Using PRIMELAW Standards as Risk Management Goals
The Risk Manager will need some guidance on the risk management goals for the Practice. An effective and useful checklist is the PRIMELAW standards. PRIMELAW is the quality mark awarded by the Law Society of Singapore to law firms in recognition of their efforts and commitment towards achieving and maintaining excellence in practice management standards.
PRIMELAW sets out the objectives for sound risk management in the following areas: –
-
Business Planning - to address structural and business risks.
-
General Management - to ensure that back office administrative functions (including HR and communication policies) are functioning optimally.
-
Financial Management - to address financial risks and to set the standards for effective management of budgets and cash flow.
-
Case Management - to address operational risk such as meeting deadlines, supervision of work output of staff and client care.
Changing Attitudes
Adopting a prescriptive approach in a law practice where the lawyers enjoy a high level of autonomy, particularly in relation to the client-partner relationship, is not going to be easy as no one enjoys having their actions monitored or their discretion fettered.
Change management in any organisation is uphill enough, but take an organisation as large and unwieldy as a law practice managed by autonomous “fee-earners” and your task is monumental. Individuals will recognise the need for change when they are in a crisis. The greater challenge is to exact that very change before the crisis occurs and so avert it.
Risk management policies that are enforced solely by prescriptive rules may be seen as an administrative hassle; at worst, a diversion from fee earning activity that is unproductive and inefficient. We propose that you tie desired behavioural change to the practice’s stated Risk Management targets or Practice Standards; thereby making it a virtue to demonstrate these characteristics. This can go a long way to reinforcing key messages, and over time, creating a risk-aware culture within your practice.
An alternative to the prescriptive approach is to increase the individual’s ability to make the right decision in any given circumstance. What you hope to achieve is a “comfort” zone for risk taking so that potential consequences of failure arising from straying outside the zone becomes more severe than the potential satisfaction to be gained from its success.
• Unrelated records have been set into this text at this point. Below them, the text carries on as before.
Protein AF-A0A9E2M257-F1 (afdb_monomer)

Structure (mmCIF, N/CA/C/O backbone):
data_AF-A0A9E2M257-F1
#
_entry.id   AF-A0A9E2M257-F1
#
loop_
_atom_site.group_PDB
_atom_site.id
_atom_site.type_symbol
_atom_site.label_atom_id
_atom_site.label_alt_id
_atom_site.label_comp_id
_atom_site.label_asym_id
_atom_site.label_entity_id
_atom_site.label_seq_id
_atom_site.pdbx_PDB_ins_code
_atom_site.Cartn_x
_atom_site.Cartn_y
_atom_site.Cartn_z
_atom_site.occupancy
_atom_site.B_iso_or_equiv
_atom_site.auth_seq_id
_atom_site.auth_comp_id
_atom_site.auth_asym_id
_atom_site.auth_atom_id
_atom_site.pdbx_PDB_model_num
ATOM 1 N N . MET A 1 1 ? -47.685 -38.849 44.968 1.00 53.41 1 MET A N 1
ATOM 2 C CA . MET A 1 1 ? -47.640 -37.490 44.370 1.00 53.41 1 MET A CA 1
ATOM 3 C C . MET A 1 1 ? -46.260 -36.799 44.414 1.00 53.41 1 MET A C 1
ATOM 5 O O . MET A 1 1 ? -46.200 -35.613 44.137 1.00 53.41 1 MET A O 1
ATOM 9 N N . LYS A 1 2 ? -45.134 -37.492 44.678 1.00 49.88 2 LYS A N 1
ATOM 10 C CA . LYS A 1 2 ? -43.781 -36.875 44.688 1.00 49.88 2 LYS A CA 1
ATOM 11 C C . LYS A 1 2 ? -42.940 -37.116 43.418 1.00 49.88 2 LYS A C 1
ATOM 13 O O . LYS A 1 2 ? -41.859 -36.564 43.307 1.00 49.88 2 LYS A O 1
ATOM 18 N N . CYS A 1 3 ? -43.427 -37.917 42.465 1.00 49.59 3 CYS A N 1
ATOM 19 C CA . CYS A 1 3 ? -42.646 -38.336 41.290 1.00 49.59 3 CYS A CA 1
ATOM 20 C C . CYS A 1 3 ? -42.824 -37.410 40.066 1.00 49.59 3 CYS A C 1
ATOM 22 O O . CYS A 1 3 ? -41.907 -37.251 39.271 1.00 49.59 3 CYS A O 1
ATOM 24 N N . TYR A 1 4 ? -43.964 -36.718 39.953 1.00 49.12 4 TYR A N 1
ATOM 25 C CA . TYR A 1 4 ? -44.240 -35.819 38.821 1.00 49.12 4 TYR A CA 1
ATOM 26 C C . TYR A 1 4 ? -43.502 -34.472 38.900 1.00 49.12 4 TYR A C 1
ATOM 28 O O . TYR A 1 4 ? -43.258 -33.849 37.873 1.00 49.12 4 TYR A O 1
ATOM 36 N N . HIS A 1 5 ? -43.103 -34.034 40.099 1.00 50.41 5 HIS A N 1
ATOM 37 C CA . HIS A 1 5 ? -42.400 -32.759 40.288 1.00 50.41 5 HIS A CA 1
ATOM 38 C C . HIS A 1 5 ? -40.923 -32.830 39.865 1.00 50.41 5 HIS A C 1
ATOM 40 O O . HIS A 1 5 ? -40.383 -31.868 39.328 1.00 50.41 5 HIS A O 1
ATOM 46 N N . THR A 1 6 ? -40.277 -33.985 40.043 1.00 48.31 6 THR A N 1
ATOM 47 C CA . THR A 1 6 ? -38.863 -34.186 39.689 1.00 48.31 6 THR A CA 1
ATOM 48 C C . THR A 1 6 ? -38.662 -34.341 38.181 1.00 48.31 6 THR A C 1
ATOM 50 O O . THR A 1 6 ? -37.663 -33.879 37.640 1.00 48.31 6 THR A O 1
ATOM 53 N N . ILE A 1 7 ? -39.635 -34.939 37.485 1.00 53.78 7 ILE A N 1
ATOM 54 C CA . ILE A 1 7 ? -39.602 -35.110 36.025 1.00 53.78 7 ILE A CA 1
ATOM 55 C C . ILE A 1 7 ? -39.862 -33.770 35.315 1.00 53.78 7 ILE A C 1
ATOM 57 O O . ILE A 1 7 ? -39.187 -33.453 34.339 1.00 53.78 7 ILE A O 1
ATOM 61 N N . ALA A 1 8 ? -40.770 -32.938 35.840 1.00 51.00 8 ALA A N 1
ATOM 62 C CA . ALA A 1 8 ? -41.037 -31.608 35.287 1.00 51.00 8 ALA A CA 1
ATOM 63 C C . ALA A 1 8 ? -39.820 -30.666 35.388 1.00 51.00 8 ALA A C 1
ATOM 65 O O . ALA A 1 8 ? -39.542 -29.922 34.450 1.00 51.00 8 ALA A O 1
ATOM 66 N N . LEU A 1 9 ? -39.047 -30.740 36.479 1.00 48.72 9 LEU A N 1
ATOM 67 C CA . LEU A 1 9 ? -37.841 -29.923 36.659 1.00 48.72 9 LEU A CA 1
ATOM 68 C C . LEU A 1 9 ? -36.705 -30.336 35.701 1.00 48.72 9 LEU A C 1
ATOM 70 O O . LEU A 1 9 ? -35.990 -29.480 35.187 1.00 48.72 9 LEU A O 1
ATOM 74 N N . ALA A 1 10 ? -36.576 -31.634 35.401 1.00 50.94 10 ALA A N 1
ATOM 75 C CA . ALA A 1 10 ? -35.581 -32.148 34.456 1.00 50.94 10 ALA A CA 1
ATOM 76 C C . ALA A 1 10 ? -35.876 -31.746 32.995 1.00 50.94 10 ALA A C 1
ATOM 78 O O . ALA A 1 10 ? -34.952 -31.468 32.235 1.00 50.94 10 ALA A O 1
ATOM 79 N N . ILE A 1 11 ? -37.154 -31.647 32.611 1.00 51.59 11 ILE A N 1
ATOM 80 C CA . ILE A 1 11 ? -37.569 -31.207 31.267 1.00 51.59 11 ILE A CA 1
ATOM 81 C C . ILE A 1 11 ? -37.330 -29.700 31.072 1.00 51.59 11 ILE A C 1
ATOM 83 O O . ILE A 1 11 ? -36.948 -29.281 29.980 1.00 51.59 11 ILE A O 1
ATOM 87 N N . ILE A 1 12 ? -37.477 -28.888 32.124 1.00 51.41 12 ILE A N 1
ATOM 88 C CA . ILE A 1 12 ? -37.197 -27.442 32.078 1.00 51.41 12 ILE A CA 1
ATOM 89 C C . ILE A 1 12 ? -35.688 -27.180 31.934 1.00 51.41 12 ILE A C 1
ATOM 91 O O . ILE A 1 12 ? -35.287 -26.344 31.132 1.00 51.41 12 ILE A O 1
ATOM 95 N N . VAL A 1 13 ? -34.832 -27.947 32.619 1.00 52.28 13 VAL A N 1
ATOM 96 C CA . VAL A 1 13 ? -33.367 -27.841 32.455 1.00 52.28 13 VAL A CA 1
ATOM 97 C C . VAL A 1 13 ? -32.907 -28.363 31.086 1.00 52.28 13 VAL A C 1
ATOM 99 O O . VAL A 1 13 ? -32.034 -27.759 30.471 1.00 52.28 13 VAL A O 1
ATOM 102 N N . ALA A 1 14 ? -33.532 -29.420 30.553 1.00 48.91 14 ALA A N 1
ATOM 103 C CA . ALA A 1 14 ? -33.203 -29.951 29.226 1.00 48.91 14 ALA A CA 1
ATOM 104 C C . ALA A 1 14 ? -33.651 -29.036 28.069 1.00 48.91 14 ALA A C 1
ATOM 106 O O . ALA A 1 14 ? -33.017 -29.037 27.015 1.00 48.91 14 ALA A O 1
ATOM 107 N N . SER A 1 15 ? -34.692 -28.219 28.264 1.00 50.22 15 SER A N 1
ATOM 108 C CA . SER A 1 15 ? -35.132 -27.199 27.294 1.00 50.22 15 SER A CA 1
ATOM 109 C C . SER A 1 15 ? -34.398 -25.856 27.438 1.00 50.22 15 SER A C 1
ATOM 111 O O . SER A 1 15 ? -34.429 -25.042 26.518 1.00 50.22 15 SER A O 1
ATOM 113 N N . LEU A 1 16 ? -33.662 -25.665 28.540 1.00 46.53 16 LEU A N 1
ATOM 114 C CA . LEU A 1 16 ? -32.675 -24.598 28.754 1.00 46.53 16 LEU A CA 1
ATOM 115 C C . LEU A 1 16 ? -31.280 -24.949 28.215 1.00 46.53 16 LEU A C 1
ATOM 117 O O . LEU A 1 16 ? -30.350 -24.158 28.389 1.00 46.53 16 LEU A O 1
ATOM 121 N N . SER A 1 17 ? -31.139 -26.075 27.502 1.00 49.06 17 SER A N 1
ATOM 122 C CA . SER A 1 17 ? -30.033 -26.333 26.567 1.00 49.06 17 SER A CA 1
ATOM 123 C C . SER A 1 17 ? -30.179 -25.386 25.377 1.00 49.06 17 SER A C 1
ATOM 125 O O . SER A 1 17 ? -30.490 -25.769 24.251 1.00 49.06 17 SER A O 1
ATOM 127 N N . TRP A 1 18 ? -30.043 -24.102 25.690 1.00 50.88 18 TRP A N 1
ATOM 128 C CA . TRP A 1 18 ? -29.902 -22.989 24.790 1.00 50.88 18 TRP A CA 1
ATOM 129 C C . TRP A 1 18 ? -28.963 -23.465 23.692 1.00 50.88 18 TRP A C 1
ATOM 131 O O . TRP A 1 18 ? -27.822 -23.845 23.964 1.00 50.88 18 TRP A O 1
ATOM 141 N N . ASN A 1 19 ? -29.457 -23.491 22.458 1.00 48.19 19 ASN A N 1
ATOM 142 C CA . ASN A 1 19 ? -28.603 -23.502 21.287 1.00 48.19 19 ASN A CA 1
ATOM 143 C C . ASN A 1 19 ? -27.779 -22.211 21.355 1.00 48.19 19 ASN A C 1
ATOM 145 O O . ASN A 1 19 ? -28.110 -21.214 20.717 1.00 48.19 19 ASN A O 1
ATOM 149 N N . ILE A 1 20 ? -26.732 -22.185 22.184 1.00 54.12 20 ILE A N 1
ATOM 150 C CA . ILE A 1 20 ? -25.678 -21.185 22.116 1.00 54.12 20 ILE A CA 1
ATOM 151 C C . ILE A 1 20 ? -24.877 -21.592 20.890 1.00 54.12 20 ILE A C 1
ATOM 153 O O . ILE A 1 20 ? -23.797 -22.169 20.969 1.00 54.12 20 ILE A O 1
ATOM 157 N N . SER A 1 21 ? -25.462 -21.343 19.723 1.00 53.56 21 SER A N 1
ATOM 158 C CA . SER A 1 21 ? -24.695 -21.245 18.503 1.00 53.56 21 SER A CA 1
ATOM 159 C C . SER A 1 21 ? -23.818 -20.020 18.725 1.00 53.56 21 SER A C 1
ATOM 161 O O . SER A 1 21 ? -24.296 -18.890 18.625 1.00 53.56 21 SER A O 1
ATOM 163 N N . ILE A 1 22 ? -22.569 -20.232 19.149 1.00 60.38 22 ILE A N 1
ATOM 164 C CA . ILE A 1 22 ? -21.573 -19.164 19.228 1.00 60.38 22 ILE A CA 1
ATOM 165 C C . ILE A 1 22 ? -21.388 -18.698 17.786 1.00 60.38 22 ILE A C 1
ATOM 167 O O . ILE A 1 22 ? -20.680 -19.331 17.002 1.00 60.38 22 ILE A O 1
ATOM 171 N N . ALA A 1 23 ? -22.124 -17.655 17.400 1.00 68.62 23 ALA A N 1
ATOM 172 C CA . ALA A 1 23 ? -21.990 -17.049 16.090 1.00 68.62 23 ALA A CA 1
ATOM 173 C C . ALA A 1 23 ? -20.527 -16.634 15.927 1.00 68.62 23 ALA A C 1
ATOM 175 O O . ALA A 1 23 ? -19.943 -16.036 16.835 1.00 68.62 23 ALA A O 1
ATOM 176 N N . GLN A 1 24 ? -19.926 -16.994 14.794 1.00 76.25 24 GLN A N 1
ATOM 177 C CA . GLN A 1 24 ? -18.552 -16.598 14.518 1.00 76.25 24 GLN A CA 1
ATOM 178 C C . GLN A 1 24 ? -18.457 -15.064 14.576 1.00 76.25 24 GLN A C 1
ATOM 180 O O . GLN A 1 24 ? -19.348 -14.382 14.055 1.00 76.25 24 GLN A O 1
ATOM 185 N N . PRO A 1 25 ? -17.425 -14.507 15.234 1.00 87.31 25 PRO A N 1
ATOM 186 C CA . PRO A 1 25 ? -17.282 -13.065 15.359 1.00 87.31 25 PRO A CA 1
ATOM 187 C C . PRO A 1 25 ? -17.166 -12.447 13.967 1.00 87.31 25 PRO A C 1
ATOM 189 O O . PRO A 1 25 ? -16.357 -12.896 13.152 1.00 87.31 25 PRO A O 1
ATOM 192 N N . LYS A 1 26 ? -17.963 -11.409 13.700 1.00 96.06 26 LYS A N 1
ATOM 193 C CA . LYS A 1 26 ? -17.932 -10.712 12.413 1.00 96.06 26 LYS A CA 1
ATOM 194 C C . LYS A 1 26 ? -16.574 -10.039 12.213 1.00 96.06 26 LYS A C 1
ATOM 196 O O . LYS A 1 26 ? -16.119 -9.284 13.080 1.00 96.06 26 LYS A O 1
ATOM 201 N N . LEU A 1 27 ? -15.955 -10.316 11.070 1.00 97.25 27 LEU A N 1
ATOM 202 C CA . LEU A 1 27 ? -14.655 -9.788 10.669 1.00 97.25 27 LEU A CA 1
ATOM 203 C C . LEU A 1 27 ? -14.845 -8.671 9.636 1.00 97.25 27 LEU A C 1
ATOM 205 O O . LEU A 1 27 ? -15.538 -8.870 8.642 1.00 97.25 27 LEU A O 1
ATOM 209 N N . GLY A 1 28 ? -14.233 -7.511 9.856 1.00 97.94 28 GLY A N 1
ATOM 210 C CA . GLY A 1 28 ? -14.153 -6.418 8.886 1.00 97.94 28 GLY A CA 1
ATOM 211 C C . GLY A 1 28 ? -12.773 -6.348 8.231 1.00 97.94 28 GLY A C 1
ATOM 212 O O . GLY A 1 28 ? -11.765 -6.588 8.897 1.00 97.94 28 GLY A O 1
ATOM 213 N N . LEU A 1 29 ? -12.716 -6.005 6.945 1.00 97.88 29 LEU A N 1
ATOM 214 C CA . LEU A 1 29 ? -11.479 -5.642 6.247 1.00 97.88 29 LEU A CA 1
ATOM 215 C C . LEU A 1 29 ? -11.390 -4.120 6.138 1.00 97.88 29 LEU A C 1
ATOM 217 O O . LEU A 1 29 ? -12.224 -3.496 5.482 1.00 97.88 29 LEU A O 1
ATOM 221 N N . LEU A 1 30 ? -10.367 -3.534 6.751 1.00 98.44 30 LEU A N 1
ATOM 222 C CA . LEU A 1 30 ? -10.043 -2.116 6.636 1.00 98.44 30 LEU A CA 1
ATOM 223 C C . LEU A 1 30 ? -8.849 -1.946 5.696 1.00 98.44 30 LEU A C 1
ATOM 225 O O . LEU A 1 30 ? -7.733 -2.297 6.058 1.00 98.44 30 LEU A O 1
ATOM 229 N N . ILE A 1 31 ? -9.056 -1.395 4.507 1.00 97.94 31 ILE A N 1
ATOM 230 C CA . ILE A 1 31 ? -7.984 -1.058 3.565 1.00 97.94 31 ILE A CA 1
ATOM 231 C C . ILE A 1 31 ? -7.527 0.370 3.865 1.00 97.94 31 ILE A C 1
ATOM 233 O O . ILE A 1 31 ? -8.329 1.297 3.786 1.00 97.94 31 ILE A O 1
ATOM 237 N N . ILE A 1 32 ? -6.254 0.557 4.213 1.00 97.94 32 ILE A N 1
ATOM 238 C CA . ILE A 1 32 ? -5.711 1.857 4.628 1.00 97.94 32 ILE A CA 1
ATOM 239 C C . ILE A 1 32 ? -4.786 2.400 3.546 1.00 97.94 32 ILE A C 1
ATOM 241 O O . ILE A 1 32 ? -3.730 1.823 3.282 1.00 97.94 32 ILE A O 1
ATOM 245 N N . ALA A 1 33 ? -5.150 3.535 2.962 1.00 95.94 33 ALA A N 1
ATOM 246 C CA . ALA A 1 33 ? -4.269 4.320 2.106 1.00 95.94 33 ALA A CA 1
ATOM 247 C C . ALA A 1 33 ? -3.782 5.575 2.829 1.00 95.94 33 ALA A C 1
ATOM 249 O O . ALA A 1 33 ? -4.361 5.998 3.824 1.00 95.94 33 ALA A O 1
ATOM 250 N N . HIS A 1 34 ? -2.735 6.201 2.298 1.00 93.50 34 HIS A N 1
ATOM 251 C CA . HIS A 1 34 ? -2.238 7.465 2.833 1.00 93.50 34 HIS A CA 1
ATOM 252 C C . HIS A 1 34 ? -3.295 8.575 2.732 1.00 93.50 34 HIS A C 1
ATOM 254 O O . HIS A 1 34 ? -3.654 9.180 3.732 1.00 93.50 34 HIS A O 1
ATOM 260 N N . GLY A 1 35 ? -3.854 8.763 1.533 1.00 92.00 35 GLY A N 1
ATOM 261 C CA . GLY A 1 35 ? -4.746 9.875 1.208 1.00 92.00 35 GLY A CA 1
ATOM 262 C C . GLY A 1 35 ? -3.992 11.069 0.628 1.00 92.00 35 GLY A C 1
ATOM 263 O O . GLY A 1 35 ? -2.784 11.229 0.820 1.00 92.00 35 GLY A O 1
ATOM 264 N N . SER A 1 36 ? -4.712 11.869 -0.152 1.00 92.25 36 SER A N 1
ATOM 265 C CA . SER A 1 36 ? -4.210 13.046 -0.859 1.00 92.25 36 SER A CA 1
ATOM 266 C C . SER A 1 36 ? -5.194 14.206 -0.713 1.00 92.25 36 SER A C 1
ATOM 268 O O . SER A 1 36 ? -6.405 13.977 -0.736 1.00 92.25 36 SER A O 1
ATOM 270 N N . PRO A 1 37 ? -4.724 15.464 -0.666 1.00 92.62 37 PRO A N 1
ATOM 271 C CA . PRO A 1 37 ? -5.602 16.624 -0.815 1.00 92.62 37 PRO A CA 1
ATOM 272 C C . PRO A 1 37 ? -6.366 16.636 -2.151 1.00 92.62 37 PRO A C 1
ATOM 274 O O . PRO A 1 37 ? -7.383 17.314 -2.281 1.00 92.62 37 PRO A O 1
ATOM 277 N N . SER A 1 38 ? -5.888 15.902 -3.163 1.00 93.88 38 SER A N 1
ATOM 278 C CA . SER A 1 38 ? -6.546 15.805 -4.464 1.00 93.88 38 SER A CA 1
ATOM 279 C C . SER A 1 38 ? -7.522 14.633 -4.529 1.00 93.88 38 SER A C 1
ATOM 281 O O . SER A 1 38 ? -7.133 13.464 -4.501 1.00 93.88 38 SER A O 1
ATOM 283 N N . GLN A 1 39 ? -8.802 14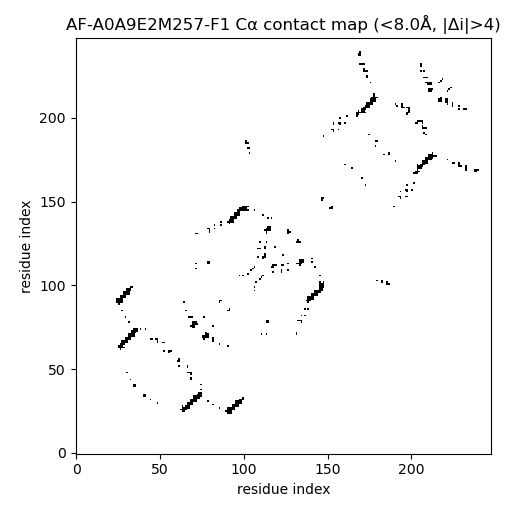.951 -4.729 1.00 91.19 39 GLN A N 1
ATOM 284 C CA . GLN A 1 39 ? -9.868 13.959 -4.868 1.00 91.19 39 GLN A CA 1
ATOM 285 C C . GLN A 1 39 ? -9.627 12.980 -6.027 1.00 91.19 39 GLN A C 1
ATOM 287 O O . GLN A 1 39 ? -9.944 11.799 -5.899 1.00 91.19 39 GLN A O 1
ATOM 292 N N . GLN A 1 40 ? -9.017 13.439 -7.125 1.00 92.81 40 GLN A N 1
ATOM 293 C CA . GLN A 1 40 ? -8.694 12.586 -8.272 1.00 92.81 40 GLN A CA 1
ATOM 294 C C . GLN A 1 40 ? -7.727 11.456 -7.897 1.00 92.81 40 GLN A C 1
ATOM 296 O O . GLN A 1 40 ? -7.841 10.354 -8.422 1.00 92.81 40 GLN A O 1
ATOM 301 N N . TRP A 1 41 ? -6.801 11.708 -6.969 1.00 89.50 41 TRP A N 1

Individuals are likely to make decisions about what risks they will take, conscious or otherwise, based on their past experiences or perceptions. By increasing their awareness of the consequences of failing to address specific risk situations, you will be able to influence their decision making process. You may discover that sharing “horror” stories and other cautionary “real life” experiences exert their influence far more persuasively than any number of prescriptive rules.
Your ultimate goal is to introduce a Culture of Risk Awareness within your practice. For this, visible and active support from the management is crucial as success can be fundamentally undermined if messages become confused or are not supported by the actions of the leaders. “Leadership by Example” is key to the success of any enterprise-wide change management initiative.
Conclusion
There is no single turnkey solution for successful risk management in any enterprise, let alone the legal profession with all its diversities in practice areas and management styles. To implement an effective risk management programme, you must first address your current risk exposure by analysing the risk to which the practice is exposed. Following that analysis, you can then devise a methodology for changing the day-to-day decision-making processes of your lawyers and staff.